The Realistic Realist Heritage: Differentiating One’s Production
From Realism to
Impressionism, the various avant-gardes did not hesitate to alter
their production according to their different markets: avant-gardist
for France, more commonplace abroad. As early as the 1850s, Courbet
wished to sell his huge paintings of stags in England and Germany,
explaining to Champfleury in 1860, “This is a place for
big hunts, Germany; it is a place of great nobles or little ones,
who are there to spend money.”(2) Where had Realism’s
social and political advocacy gone?
This strategy
was implemented in a systematic way within the network of the
Naturalists. Determined since 1858 to find some outlets in England
while remaining avant-garde within the Parisian field, Whistler,
Fantin-Latour, and Alphonse Legros based their strategy on a specific
type of production for London collectors. Fantin-Latour began
by making copies of canvases of the old masters for these collectors
and then launched into the production of still lifes and portraits
whose existence he did not wish to make known in Paris. These
three undervalued kinds of artistic activity made him feel ashamed,
as his letters reveal. Nevertheless, they enabled the artist to
earn a living. As if to exorcize this compromise, Fantin-Latour
attacked academicism all the more in painting-manifestos he sent
to the Paris Salon, such as L'Hommage à Delacroix (Homage
to Delacroix) in 1864.
Such practices
presupposed a national conception of tastes and styles that in
fact permeated the minds of avant-garde artists as much as those
of their contemporaries. Well established in the Realist tradition
and a member of the Impressionist group, Camille Pissarro had
always hoped to sell abroad. Around 1883, he decided to create,
for the English market, some etchings whose picturesque quality
might make one forget his “coarseness,” and therefore
might interest an English public that was “sophisticated”

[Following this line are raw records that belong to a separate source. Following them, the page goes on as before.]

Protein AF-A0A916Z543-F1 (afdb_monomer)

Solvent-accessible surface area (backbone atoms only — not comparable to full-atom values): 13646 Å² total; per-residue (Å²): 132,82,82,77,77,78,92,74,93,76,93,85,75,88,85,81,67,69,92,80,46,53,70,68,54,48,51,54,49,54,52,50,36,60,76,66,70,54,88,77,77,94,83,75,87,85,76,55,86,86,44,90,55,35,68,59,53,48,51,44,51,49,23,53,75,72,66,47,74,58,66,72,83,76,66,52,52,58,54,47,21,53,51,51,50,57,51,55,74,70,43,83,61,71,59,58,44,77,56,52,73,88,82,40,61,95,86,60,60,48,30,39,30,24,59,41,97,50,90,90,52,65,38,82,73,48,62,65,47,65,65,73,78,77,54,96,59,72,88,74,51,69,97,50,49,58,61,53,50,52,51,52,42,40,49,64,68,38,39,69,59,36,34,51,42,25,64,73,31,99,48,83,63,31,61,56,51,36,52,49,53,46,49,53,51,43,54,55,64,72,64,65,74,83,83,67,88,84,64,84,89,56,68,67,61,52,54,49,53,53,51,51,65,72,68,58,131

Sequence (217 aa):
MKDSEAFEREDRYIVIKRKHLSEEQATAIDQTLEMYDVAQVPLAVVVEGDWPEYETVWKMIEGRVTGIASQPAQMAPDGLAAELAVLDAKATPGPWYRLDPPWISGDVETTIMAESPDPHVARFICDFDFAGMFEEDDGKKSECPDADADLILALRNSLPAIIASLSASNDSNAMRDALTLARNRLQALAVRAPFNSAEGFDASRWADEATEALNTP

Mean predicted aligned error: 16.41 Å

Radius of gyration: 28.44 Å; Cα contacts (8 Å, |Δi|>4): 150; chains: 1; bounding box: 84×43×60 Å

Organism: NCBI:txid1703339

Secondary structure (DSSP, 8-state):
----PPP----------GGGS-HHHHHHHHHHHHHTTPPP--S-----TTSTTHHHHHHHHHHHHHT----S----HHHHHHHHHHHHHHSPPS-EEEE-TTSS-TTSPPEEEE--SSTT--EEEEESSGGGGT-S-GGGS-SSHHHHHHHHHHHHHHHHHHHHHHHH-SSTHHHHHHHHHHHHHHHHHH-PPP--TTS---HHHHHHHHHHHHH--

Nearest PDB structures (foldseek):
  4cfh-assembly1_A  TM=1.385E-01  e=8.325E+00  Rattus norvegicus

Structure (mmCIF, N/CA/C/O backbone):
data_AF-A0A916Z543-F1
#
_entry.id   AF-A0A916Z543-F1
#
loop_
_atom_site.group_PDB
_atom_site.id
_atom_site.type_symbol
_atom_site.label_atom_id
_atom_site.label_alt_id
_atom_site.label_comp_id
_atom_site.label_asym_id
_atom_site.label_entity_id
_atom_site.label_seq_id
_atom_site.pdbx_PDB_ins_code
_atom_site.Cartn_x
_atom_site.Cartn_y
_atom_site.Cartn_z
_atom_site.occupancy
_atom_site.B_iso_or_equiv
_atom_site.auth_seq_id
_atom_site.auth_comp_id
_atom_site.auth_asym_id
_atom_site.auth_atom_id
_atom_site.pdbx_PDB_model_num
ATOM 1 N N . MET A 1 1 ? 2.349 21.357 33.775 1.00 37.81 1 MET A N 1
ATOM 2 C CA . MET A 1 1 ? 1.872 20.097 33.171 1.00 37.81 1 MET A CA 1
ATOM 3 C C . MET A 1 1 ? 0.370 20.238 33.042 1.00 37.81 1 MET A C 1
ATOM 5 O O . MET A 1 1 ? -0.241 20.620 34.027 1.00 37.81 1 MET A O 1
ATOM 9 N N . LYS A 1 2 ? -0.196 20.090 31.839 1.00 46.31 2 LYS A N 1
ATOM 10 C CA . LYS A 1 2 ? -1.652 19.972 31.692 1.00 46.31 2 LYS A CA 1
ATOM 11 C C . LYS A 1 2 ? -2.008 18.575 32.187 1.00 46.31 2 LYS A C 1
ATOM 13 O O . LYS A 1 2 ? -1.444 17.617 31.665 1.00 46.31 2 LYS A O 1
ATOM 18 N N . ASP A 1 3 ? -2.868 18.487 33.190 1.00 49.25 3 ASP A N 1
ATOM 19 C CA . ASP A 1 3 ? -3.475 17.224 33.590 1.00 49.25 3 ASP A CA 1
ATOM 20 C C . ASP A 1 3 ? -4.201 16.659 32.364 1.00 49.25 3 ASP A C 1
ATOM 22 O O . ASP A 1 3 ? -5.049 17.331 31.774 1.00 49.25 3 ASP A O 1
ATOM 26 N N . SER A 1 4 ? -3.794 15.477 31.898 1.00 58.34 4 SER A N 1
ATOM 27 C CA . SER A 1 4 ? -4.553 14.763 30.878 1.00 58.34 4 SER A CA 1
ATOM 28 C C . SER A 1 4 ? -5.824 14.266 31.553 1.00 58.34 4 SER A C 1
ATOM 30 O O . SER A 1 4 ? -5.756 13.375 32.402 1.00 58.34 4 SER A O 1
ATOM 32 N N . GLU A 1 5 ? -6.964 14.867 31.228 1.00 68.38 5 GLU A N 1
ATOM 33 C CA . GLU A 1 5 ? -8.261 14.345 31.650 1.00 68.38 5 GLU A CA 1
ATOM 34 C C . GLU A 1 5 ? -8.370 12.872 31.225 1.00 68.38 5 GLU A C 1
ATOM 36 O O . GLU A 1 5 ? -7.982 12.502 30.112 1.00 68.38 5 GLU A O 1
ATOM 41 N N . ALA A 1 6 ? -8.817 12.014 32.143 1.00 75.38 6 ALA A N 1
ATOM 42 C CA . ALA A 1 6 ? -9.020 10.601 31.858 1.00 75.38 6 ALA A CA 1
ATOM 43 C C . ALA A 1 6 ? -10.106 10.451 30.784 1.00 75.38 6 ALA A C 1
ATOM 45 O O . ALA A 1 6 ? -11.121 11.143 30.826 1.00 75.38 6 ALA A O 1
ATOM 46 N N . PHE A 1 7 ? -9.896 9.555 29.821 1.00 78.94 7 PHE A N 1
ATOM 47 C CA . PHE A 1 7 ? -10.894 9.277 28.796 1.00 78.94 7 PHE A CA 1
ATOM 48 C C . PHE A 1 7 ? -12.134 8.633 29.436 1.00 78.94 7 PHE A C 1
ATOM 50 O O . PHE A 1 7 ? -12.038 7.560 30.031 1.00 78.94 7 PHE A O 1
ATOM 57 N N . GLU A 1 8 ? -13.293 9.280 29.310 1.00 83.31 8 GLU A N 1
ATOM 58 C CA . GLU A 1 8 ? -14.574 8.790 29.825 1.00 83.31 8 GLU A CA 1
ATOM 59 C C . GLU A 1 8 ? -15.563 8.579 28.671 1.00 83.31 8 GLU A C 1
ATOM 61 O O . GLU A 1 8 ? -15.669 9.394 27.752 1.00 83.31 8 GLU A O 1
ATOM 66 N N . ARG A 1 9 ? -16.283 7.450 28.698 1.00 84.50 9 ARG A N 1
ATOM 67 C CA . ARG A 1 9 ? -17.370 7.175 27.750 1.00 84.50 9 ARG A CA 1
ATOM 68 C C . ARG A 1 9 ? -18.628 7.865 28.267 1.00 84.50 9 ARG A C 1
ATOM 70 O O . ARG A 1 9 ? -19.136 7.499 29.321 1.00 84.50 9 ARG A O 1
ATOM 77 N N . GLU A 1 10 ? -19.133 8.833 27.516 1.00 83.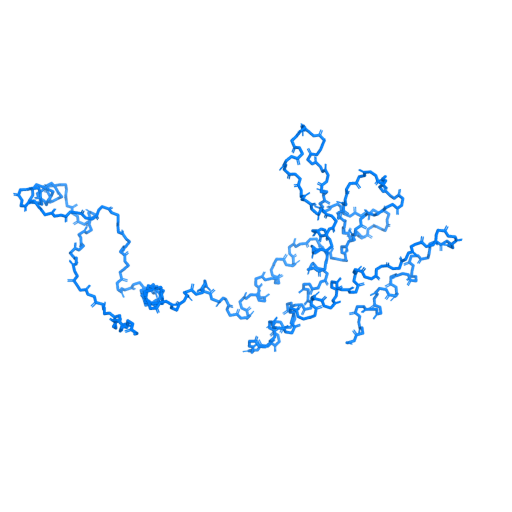44 10 GLU A N 1
ATOM 78 C CA . GLU A 1 10 ? -20.269 9.649 27.939 1.00 83.44 10 GLU A CA 1
ATOM 79 C C . GLU A 1 10 ? -21.534 9.352 27.132 1.00 83.44 10 GLU A C 1
ATOM 81 O O . GLU A 1 10 ? -21.492 9.208 25.908 1.00 83.44 10 GLU A O 1
ATOM 86 N N . ASP A 1 11 ? -22.679 9.337 27.813 1.00 80.69 11 ASP A N 1
ATOM 87 C CA . ASP A 1 11 ? -23.998 9.158 27.201 1.00 80.69 11 ASP A CA 1
ATOM 88 C C . ASP A 1 11 ? -24.633 10.522 26.871 1.00 80.69 11 ASP A C 1
ATOM 90 O O . ASP A 1 11 ? -25.517 11.021 27.567 1.00 80.69 11 ASP A O 1
ATOM 94 N N . ARG A 1 12 ? -24.086 11.197 25.849 1.00 82.12 12 ARG A N 1
ATOM 95 C CA . ARG A 1 12 ? -24.461 12.583 25.489 1.00 82.12 12 ARG A CA 1
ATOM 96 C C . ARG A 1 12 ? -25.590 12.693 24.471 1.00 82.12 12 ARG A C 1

and yet in search of some of the sensations of rural life.
Fortified by these
reflections on national tastes, some modern-art dealers themselves
changed what their artists’ production for foreign markets--be
it only by exhibiting them alongside well-recognized canvases.

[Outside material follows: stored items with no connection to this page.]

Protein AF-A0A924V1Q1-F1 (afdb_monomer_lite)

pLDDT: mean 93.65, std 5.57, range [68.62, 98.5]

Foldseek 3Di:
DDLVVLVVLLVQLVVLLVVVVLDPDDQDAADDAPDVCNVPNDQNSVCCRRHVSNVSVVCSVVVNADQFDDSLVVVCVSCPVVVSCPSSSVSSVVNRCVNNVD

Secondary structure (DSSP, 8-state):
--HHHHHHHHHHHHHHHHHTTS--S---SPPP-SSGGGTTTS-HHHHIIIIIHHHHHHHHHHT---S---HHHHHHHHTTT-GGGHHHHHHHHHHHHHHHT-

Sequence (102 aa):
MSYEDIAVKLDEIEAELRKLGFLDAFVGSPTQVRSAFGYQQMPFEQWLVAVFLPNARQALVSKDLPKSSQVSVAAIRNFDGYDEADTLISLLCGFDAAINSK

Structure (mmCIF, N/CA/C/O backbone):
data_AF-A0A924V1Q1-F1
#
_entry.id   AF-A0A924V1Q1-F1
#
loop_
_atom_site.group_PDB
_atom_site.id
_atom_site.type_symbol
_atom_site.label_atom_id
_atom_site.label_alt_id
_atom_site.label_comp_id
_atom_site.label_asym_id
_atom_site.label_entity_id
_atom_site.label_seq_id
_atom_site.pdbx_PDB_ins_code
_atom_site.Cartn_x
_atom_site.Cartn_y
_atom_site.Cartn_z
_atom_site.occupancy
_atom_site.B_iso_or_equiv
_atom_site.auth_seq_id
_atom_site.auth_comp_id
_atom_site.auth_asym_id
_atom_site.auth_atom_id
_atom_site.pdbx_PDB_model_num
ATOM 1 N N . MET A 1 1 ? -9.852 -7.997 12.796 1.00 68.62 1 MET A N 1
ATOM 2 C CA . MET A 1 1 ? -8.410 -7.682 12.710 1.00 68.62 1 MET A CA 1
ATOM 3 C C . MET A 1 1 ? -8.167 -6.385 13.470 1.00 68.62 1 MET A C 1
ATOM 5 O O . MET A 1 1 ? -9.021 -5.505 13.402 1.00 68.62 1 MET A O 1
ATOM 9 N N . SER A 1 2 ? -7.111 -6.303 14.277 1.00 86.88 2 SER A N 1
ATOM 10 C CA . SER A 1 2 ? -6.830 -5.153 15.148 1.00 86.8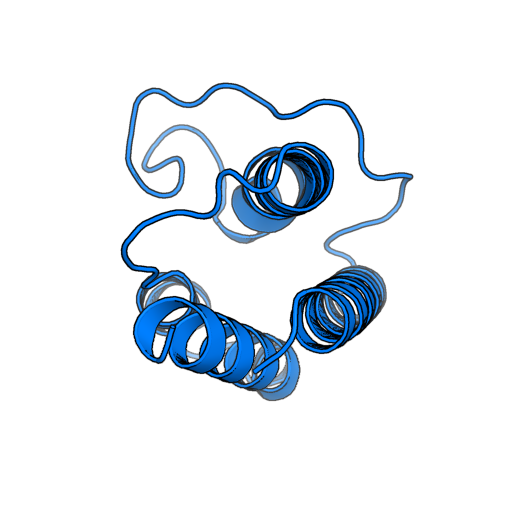8 2 SER A CA 1
ATOM 11 C C . SER A 1 2 ? -6.110 -4.021 14.397 1.00 86.88 2 SER A C 1
ATOM 13 O O . SER A 1 2 ? -5.584 -4.220 13.304 1.00 86.88 2 SER A O 1
ATOM 15 N N . TYR A 1 3 ? -6.068 -2.820 14.986 1.00 89.56 3 TYR A N 1
ATOM 16 C CA . TYR A 1 3 ? -5.249 -1.713 14.467 1.00 89.56 3 TYR A CA 1
ATOM 17 C C . TYR A 1 3 ? -3.750 -2.064 14.456 1.00 89.56 3 TYR A C 1
ATOM 19 O O . TYR A 1 3 ? -3.021 -1.606 13.582 1.00 89.56 3 TYR A O 1
ATOM 27 N N . GLU A 1 4 ? -3.299 -2.899 15.391 1.00 90.81 4 GLU A N 1
ATOM 28 C CA . GLU A 1 4 ? -1.914 -3.370 15.465 1.00 90.81 4 GLU A CA 1
ATOM 29 C C . GLU A 1 4 ? -1.575 -4.298 14.292 1.00 90.81 4 GLU A C 1
ATOM 31 O O . GLU A 1 4 ? -0.549 -4.112 13.645 1.00 90.81 4 GLU A O 1
ATOM 36 N N . ASP A 1 5 ? -2.489 -5.197 13.916 1.00 91.69 5 ASP A N 1
ATOM 37 C CA . ASP A 1 5 ? -2.301 -6.071 12.750 1.00 91.69 5 ASP A CA 1
ATOM 38 C C . ASP A 1 5 ? -2.189 -5.260 11.444 1.00 91.69 5 ASP A C 1
ATOM 40 O O . ASP A 1 5 ? -1.419 -5.605 10.546 1.00 91.69 5 ASP A O 1
ATOM 44 N N . ILE A 1 6 ? -2.948 -4.161 11.327 1.00 93.94 6 ILE A N 1
ATOM 45 C CA . ILE A 1 6 ? -2.852 -3.239 10.184 1.00 93.94 6 ILE A CA 1
ATOM 46 C C . ILE A 1 6 ? -1.514 -2.488 10.214 1.00 93.94 6 ILE A C 1
ATOM 48 O O . ILE A 1 6 ? -0.912 -2.300 9.159 1.00 93.94 6 ILE A O 1
ATOM 52 N N . ALA A 1 7 ? -1.027 -2.092 11.395 1.00 95.75 7 ALA A N 1
ATOM 53 C CA . ALA A 1 7 ? 0.278 -1.448 11.551 1.00 95.75 7 ALA A CA 1
ATOM 54 C C . ALA A 1 7 ? 1.410 -2.348 11.039 1.00 95.75 7 ALA A C 1
ATOM 56 O O . ALA A 1 7 ? 2.173 -1.936 10.168 1.00 95.75 7 ALA A O 1
ATOM 57 N N . VAL A 1 8 ? 1.441 -3.601 11.507 1.00 96.06 8 VAL A N 1
ATOM 58 C CA . VAL A 1 8 ? 2.424 -4.608 11.082 1.00 96.06 8 VAL A CA 1
ATOM 59 C C . VAL A 1 8 ? 2.355 -4.821 9.571 1.00 96.06 8 VAL A C 1
ATOM 61 O O . VAL A 1 8 ? 3.383 -4.854 8.902 1.00 96.06 8 VAL A O 1
ATOM 64 N N . LYS A 1 9 ? 1.145 -4.883 9.000 1.00 96.06 9 LYS A N 1
ATOM 65 C CA . LYS A 1 9 ? 0.972 -5.020 7.549 1.00 96.06 9 LYS A CA 1
ATOM 66 C C . LYS A 1 9 ? 1.563 -3.840 6.774 1.00 96.06 9 LYS A C 1
ATOM 68 O O . LYS A 1 9 ? 2.167 -4.043 5.726 1.00 96.06 9 LYS A O 1
ATOM 73 N N . LEU A 1 10 ? 1.389 -2.613 7.267 1.00 97.06 10 LEU A N 1
ATOM 74 C CA . LEU A 1 10 ? 1.973 -1.423 6.641 1.00 97.06 10 LEU A CA 1
ATOM 75 C C . LEU A 1 10 ? 3.504 -1.423 6.726 1.00 97.06 10 LEU A C 1
ATOM 77 O O . LEU A 1 10 ? 4.150 -0.984 5.777 1.00 97.06 10 LEU A O 1
ATOM 81 N N . ASP A 1 11 ? 4.078 -1.947 7.808 1.00 97.31 11 ASP A N 1
ATOM 82 C CA . ASP A 1 11 ? 5.530 -2.096 7.945 1.00 97.31 11 ASP A CA 1
ATOM 83 C C . ASP A 1 11 ? 6.088 -3.147 6.971 1.00 97.31 11 ASP A C 1
ATOM 85 O O . ASP A 1 11 ? 7.113 -2.910 6.332 1.00 97.31 11 ASP A O 1
ATOM 89 N N . GLU A 1 12 ? 5.385 -4.268 6.781 1.00 98.12 12 GLU A N 1
ATOM 90 C CA . GLU A 1 12 ? 5.732 -5.279 5.770 1.00 98.12 12 GLU A CA 1
ATOM 91 C C . GLU A 1 12 ? 5.653 -4.713 4.343 1.00 98.12 12 GLU A C 1
ATOM 93 O O . GLU A 1 12 ? 6.555 -4.942 3.537 1.00 98.12 12 GLU A O 1
ATOM 98 N N . ILE A 1 13 ? 4.605 -3.938 4.031 1.00 98.25 13 ILE A N 1
ATOM 99 C CA . ILE A 1 13 ? 4.464 -3.268 2.728 1.00 98.25 13 ILE A CA 1
ATOM 100 C C . ILE A 1 13 ? 5.617 -2.286 2.507 1.00 98.25 13 ILE A C 1
ATOM 102 O O . ILE A 1 13 ? 6.209 -2.272 1.429 1.00 98.25 13 ILE A O 1
ATOM 106 N N . GLU A 1 14 ? 5.961 -1.476 3.511 1.00 97.75 14 GLU A N 1
ATOM 107 C CA . GLU A 1 14 ? 7.085 -0.543 3.411 1.00 97.75 14 GLU A CA 1
ATOM 108 C C . GLU A 1 14 ? 8.407 -1.278 3.160 1.00 97.75 14 GLU A C 1
ATOM 110 O O . GLU A 1 14 ? 9.178 -0.873 2.289 1.00 97.75 14 GLU A O 1
ATOM 115 N N . ALA A 1 15 ? 8.663 -2.368 3.885 1.00 97.50 15 ALA A N 1
ATOM 116 C CA . ALA A 1 15 ? 9.867 -3.171 3.709 1.00 97.50 15 ALA A CA 1
ATOM 117 C C . ALA A 1 15 ? 9.972 -3.755 2.290 1.00 97.50 15 ALA A C 1
ATOM 119 O O . ALA A 1 15 ? 11.045 -3.696 1.683 1.00 97.50 15 ALA A O 1
ATOM 120 N N . GLU A 1 16 ? 8.869 -4.257 1.730 1.00 98.19 16 GLU A N 1
ATOM 121 C CA . GLU A 1 16 ? 8.863 -4.794 0.366 1.00 98.19 16 GLU A CA 1
ATOM 122 C C . GLU A 1 16 ? 9.038 -3.686 -0.687 1.00 98.19 16 GLU A C 1
ATOM 124 O O . GLU A 1 16 ? 9.801 -3.859 -1.635 1.00 98.19 16 GLU A O 1
ATOM 129 N N . LEU A 1 17 ? 8.436 -2.504 -0.490 1.00 97.31 17 LEU A N 1
ATOM 130 C CA . LEU A 1 17 ? 8.664 -1.337 -1.358 1.00 97.31 17 LEU A CA 1
ATOM 131 C C . LEU A 1 17 ? 10.140 -0.906 -1.375 1.00 97.31 17 LEU A C 1
ATOM 133 O O . LEU A 1 17 ? 10.659 -0.536 -2.428 1.00 97.31 17 LEU A O 1
ATOM 137 N N . ARG A 1 18 ? 10.832 -0.976 -0.229 1.00 96.44 18 ARG A N 1
ATOM 138 C CA . ARG A 1 18 ? 12.282 -0.715 -0.147 1.00 96.44 18 ARG A CA 1
ATOM 139 C C . ARG A 1 18 ? 13.084 -1.775 -0.892 1.00 96.44 18 ARG A C 1
ATOM 141 O O . ARG A 1 18 ? 13.984 -1.438 -1.653 1.00 96.44 18 ARG A O 1
ATOM 148 N N . LYS A 1 19 ? 12.745 -3.051 -0.700 1.00 96.81 19 LYS A N 1
ATOM 149 C CA . LYS A 1 19 ? 13.411 -4.180 -1.365 1.00 96.81 19 LYS A CA 1
ATOM 150 C C . LYS A 1 19 ? 13.287 -4.113 -2.89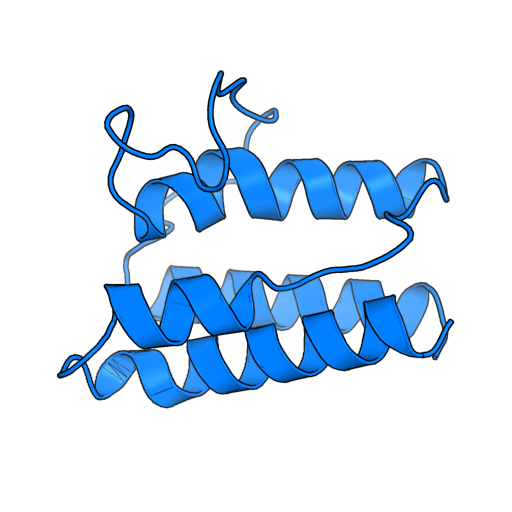0 1.00 96.81 19 LYS A C 1
ATOM 152 O O . LYS A 1 19 ? 14.247 -4.439 -3.579 1.00 96.81 19 LYS A O 1
ATOM 157 N N . LEU A 1 20 ? 12.142 -3.661 -3.402 1.00 96.25 20 LEU A N 1
ATOM 158 C CA . LEU A 1 20 ? 11.894 -3.466 -4.835 1.00 96.25 20 LEU A CA 1
ATOM 159 C C . LEU A 1 20 ? 12.531 -2.188 -5.408 1.00 96.25 20 LEU A C 1
ATOM 161 O O . LEU A 1 20 ? 12.436 -1.954 -6.609 1.00 96.25 20 LEU A O 1
ATOM 165 N N . GLY A 1 21 ? 13.171 -1.355 -4.577 1.00 95.75 21 GLY A N 1
ATOM 166 C CA . GLY A 1 21 ? 13.784 -0.095 -5.010 1.00 95.75 21 GLY A CA 1
ATOM 167 C C . GLY A 1 21 ? 12.778 1.021 -5.310 1.00 95.75 21 GLY A C 1
ATOM 168 O O . GLY A 1 21 ? 13.120 2.000 -5.962 1.00 95.75 21 GLY A O 1
ATOM 169 N N . PHE A 1 22 ? 11.529 0.894 -4.849 1.00 94.25 22 PHE A N 1
ATOM 170 C CA . PHE A 1 22 ? 10.513 1.942 -5.001 1.00 94.25 22 PHE A CA 1
ATOM 171 C C . PHE A 1 22 ? 10.592 2.999 -3.897 1.00 94.25 22 PHE A C 1
ATOM 173 O O . PHE A 1 22 ? 10.085 4.109 -4.059 1.00 94.25 22 PHE A O 1
ATOM 180 N N . LEU A 1 23 ? 11.229 2.664 -2.773 1.00 91.75 23 LEU A N 1
ATOM 181 C CA . LEU A 1 23 ? 11.377 3.539 -1.618 1.00 91.75 23 LEU A CA 1
ATOM 182 C C . LEU A 1 23 ? 12.837 3.615 -1.157 1.00 91.75 23 LEU A C 1
ATOM 184 O O . LEU A 1 23 ? 13.293 2.797 -0.361 1.00 91.75 23 LEU A O 1
ATOM 188 N N . ASP A 1 24 ? 13.537 4.664 -1.579 1.00 81.88 24 ASP A N 1
ATOM 189 C CA . ASP A 1 24 ? 14.936 4.891 -1.184 1.00 81.88 24 ASP A CA 1
ATOM 190 C C . ASP A 1 24 ? 15.079 5.718 0.104 1.00 81.88 24 ASP A C 1
ATOM 192 O O . ASP A 1 24 ? 16.082 5.636 0.811 1.00 81.88 24 ASP A O 1
ATOM 196 N N . ALA A 1 25 ? 14.066 6.524 0.436 1.00 79.00 25 ALA A N 1
ATOM 197 C CA . ALA A 1 25 ? 14.106 7.490 1.534 1.00 79.00 25 ALA A CA 1
ATOM 198 C C . ALA A 1 25 ? 13.063 7.192 2.626 1.00 79.00 25 ALA A C 1
ATOM 200 O O . ALA A 1 25 ? 12.389 6.160 2.623 1.00 79.00 25 ALA A O 1
ATOM 201 N N . PHE A 1 26 ? 12.953 8.079 3.615 1.00 77.12 26 PHE A N 1
ATOM 202 C CA . PHE A 1 26 ? 11.891 8.013 4.618 1.00 77.12 26 PHE A CA 1
ATOM 203 C C . PHE A 1 26 ? 10.536 8.408 4.009 1.00 77.12 26 PHE A C 1
ATOM 205 O O . PHE A 1 26 ? 10.474 9.270 3.131 1.00 77.12 26 PHE A O 1
ATOM 212 N N . VAL A 1 27 ? 9.451 7.797 4.493 1.00 79.38 27 VAL A N 1
ATOM 213 C CA . VAL A 1 27 ? 8.083 8.121 4.065 1.00 79.38 27 VAL A CA 1
ATOM 214 C C . VAL A 1 27 ? 7.723 9.530 4.543 1.00 79.38 27 VAL A C 1
ATOM 216 O O . VAL A 1 27 ? 7.590 9.780 5.738 1.00 79.38 27 VAL A O 1
ATOM 219 N N . GLY A 1 28 ? 7.599 10.469 3.607 1.00 82.56 28 GLY A N 1
ATOM 220 C CA . GLY A 1 28 ? 7.265 11.863 3.899 1.00 82.56 28 GLY A CA 1
ATOM 221 C C . GLY A 1 28 ? 5.775 12.107 4.163 1.00 82.56 28 GLY A C 1
ATOM 222 O O . GLY A 1 28 ? 4.976 11.183 4.295 1.00 82.56 28 GLY A O 1
ATOM 223 N N . SER A 1 29 ? 5.388 13.384 4.209 1.00 84.31 29 SER A N 1
ATOM 224 C CA . SER A 1 29 ? 3.977 13.782 4.287 1.00 84.31 29 SER A CA 1
ATOM 225 C C . SER A 1 29 ? 3.185 13.304 3.059 1.00 84.31 29 SER A C 1
ATOM 227 O O . SER A 1 29 ? 3.740 13.294 1.956 1.00 84.31 29 SER A O 1
ATOM 229 N N . PRO A 1 30 ? 1.884 12.975 3.207 1.00 85.75 30 PRO A N 1
ATOM 230 C CA . PRO A 1 30 ? 1.085 12.508 2.084 1.00 85.75 30 PRO A CA 1
ATOM 231 C C . PRO A 1 30 ? 0.990 13.547 0.966 1.00 85.75 30 PRO A C 1
ATOM 233 O O . PRO A 1 30 ? 0.566 14.688 1.173 1.00 85.75 30 PRO A O 1
ATOM 236 N N . THR A 1 31 ? 1.336 13.125 -0.244 1.00 91.88 31 THR A N 1
ATOM 237 C CA . THR A 1 31 ? 1.141 13.907 -1.462 1.00 91.88 31 THR A CA 1
ATOM 238 C C . THR A 1 31 ? -0.338 13.907 -1.835 1.00 91.88 31 THR A C 1
ATOM 240 O O . THR A 1 31 ? -1.009 12.876 -1.807 1.00 91.88 31 THR A O 1
ATOM 243 N N . GLN A 1 32 ? -0.865 15.077 -2.191 1.00 92.12 32 GLN A N 1
ATOM 244 C CA . GLN A 1 32 ? -2.253 15.220 -2.619 1.00 92.12 32 GLN A CA 1
ATOM 245 C C . GLN A 1 32 ? -2.385 14.876 -4.103 1.00 92.12 32 GLN A C 1
ATOM 247 O O . GLN A 1 32 ? -1.653 15.412 -4.934 1.00 92.12 32 GLN A O 1
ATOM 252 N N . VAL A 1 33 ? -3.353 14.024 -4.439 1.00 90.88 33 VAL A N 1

Durand-Ruel did this systematically in his London exhibitions
after 1870, then in New York after 1886. Relying on artists, collectors,
and brokers who were willing to help him with his export business,
he followed a strategy that mixed Impressionist canvases with
other, well-recognized ones, especially those of the School of
1830, thereby offering a calmed-down interpretation of Impressionism’s
innovations.
Post-Impressionism Translated for Foreign Countries, To the Point
of Mistranslation
A kind of modern
painting that had inherited a great deal from Impressionism began
to gain recognition in Paris and then internationally after 1889-1890.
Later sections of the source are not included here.